• [What is expected]: Among the records below, find the line that has "ATOM 54 N N"; from there, give the lines again exactly, and stop after the line that has "ATOM 62 O O".

======== Extracted material

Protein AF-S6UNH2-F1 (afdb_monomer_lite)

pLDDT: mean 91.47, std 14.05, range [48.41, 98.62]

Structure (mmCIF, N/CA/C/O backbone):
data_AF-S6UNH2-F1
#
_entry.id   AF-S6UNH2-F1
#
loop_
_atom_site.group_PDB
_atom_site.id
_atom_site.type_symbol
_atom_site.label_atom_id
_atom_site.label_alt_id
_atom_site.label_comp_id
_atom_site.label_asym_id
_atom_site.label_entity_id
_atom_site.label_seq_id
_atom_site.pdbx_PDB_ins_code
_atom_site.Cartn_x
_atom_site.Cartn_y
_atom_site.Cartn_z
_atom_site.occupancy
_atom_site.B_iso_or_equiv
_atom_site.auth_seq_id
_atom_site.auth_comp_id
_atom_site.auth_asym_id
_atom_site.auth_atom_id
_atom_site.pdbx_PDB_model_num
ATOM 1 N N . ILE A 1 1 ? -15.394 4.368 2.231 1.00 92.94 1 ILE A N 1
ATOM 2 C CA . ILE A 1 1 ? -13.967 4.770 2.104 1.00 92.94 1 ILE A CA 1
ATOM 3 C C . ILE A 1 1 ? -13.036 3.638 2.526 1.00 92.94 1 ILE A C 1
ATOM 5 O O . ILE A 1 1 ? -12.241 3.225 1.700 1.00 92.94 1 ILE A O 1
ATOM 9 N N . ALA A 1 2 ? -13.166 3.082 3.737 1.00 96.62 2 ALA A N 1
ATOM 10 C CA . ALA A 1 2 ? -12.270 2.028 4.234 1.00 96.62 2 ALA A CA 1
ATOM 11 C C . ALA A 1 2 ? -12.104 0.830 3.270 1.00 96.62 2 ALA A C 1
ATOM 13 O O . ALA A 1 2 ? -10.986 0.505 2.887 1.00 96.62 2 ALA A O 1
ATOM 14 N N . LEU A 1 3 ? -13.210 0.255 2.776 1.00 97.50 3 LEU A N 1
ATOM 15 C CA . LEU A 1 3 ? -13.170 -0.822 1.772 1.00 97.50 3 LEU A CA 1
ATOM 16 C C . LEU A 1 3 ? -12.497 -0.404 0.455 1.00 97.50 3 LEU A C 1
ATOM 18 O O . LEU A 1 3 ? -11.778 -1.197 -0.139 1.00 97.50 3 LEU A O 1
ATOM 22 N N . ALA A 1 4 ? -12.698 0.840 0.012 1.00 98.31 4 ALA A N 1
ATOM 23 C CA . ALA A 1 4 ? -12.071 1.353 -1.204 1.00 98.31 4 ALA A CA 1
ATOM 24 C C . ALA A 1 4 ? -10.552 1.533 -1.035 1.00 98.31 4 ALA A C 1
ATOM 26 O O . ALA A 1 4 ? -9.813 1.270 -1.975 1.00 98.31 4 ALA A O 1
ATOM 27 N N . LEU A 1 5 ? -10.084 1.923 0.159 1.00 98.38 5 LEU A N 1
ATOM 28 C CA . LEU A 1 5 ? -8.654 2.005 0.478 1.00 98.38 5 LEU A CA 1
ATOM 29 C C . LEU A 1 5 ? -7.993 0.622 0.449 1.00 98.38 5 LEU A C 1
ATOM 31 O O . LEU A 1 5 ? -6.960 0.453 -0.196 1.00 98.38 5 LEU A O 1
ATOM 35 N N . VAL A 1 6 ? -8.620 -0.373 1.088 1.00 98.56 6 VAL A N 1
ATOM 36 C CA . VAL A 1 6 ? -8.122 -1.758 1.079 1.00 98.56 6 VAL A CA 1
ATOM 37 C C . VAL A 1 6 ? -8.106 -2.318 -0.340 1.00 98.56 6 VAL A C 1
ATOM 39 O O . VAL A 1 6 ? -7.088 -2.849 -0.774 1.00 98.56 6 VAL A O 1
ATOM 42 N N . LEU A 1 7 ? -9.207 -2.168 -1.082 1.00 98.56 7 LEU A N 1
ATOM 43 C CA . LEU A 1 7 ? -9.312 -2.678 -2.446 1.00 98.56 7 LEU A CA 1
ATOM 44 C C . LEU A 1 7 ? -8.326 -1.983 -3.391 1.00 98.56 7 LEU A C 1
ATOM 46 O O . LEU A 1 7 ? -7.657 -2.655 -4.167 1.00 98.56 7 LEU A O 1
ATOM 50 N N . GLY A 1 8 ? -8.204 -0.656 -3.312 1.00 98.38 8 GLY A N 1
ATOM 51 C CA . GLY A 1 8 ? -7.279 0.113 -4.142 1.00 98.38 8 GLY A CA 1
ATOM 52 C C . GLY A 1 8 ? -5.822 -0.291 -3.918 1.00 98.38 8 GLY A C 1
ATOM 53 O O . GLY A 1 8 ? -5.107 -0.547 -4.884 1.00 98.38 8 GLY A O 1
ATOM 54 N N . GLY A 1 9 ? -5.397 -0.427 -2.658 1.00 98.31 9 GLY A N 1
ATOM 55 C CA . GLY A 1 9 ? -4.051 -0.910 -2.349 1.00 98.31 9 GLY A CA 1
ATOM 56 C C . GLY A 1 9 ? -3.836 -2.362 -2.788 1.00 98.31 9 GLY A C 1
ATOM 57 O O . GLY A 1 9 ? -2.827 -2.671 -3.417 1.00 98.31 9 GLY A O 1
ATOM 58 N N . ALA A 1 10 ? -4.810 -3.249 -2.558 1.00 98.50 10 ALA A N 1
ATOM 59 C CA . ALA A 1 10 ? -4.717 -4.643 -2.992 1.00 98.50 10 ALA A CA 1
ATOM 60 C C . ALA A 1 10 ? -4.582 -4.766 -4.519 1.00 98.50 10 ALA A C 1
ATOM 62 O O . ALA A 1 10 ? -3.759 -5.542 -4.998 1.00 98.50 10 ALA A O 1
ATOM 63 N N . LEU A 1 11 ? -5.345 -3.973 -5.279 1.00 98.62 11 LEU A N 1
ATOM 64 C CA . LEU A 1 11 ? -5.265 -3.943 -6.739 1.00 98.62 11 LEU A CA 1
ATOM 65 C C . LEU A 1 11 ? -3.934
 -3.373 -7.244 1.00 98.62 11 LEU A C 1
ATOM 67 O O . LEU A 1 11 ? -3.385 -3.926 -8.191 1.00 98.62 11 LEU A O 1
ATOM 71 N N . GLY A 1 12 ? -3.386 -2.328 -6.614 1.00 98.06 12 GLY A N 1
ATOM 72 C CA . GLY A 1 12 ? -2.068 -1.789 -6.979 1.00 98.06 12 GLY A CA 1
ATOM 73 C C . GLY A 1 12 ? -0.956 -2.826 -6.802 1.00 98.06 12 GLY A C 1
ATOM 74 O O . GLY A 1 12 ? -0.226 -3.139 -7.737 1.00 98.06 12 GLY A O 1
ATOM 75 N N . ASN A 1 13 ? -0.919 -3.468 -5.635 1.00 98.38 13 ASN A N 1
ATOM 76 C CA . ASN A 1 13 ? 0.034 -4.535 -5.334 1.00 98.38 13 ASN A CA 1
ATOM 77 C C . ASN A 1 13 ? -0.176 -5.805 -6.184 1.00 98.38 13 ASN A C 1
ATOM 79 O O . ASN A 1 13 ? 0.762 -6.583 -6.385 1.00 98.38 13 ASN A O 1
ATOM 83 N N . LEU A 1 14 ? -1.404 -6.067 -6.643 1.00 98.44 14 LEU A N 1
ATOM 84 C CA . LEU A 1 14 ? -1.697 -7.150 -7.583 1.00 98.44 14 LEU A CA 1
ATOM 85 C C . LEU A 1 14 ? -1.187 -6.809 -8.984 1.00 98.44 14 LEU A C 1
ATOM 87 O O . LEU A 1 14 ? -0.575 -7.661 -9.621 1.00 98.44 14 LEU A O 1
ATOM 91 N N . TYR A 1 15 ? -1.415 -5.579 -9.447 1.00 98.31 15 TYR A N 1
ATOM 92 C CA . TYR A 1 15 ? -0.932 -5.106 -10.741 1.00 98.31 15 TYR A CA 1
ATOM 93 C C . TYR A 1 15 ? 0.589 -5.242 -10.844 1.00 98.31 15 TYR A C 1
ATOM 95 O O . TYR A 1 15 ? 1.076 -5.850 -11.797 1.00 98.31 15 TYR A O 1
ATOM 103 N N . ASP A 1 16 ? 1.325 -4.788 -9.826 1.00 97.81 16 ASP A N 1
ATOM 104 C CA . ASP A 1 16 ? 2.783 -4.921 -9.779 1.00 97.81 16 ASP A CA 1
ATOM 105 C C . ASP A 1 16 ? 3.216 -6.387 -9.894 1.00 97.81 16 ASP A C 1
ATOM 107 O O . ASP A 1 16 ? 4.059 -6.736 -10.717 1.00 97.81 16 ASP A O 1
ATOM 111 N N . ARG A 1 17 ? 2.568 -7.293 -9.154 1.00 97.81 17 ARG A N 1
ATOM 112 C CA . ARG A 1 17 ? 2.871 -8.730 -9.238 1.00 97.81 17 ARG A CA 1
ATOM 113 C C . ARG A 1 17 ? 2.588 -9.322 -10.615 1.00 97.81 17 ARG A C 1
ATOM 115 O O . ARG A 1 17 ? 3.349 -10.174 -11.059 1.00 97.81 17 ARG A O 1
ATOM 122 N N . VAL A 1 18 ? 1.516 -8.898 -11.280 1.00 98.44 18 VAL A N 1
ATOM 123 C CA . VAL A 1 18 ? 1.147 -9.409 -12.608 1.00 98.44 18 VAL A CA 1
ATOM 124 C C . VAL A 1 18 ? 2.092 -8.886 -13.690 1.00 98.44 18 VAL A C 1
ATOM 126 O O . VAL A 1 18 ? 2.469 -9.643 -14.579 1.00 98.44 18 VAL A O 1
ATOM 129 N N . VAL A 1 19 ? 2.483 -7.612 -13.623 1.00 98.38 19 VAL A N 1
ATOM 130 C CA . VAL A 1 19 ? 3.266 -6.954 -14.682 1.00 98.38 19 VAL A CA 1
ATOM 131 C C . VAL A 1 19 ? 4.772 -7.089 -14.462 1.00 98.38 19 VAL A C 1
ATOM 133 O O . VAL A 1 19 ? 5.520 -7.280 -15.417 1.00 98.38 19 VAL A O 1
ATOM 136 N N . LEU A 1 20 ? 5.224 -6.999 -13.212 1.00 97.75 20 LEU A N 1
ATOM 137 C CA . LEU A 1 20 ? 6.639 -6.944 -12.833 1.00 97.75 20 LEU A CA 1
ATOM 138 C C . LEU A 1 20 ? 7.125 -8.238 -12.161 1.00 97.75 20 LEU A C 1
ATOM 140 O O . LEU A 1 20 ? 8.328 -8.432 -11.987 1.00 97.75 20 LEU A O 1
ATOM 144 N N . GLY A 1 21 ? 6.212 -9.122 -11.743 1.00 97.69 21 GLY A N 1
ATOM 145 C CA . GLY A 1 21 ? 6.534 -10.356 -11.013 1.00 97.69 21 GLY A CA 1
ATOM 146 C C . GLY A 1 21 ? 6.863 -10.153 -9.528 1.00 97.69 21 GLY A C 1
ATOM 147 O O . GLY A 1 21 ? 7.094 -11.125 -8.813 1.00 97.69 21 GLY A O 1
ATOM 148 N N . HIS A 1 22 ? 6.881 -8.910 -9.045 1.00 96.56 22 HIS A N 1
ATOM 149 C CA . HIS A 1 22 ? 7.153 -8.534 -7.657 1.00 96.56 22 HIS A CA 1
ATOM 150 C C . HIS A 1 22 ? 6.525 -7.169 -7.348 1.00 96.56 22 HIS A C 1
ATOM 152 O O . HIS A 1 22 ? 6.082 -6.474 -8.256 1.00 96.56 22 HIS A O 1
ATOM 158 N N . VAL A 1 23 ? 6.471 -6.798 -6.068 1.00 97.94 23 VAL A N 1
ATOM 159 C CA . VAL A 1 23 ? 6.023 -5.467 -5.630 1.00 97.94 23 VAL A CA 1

================

• [Solution for this exercise]:
ATOM 54 N N . GLY A 1 9 ? -5.397 -0.427 -2.658 1.00 98.31 9 GLY A N 1
ATOM 55 C CA . GLY A 1 9 ? -4.051 -0.910 -2.349 1.00 98.31 9 GLY A CA 1
ATOM 56 C C . GLY A 1 9 ? -3.836 -2.362 -2.788 1.00 98.31 9 GLY A C 1
ATOM 57 O O . GLY A 1 9 ? -2.827 -2.671 -3.417 1.00 98.31 9 GLY A O 1
ATOM 58 N N . ALA A 1 10 ? -4.810 -3.249 -2.558 1.00 98.50 10 ALA A N 1
ATOM 59 C CA . ALA A 1 10 ? -4.717 -4.643 -2.992 1.00 98.50 10 ALA A CA 1
ATOM 60 C C . ALA A 1 10 ? -4.582 -4.766 -4.519 1.00 98.50 10 ALA A C 1
ATOM 62 O O . ALA A 1 10 ? -3.759 -5.542 -4.998 1.00 98.50 10 ALA A O 1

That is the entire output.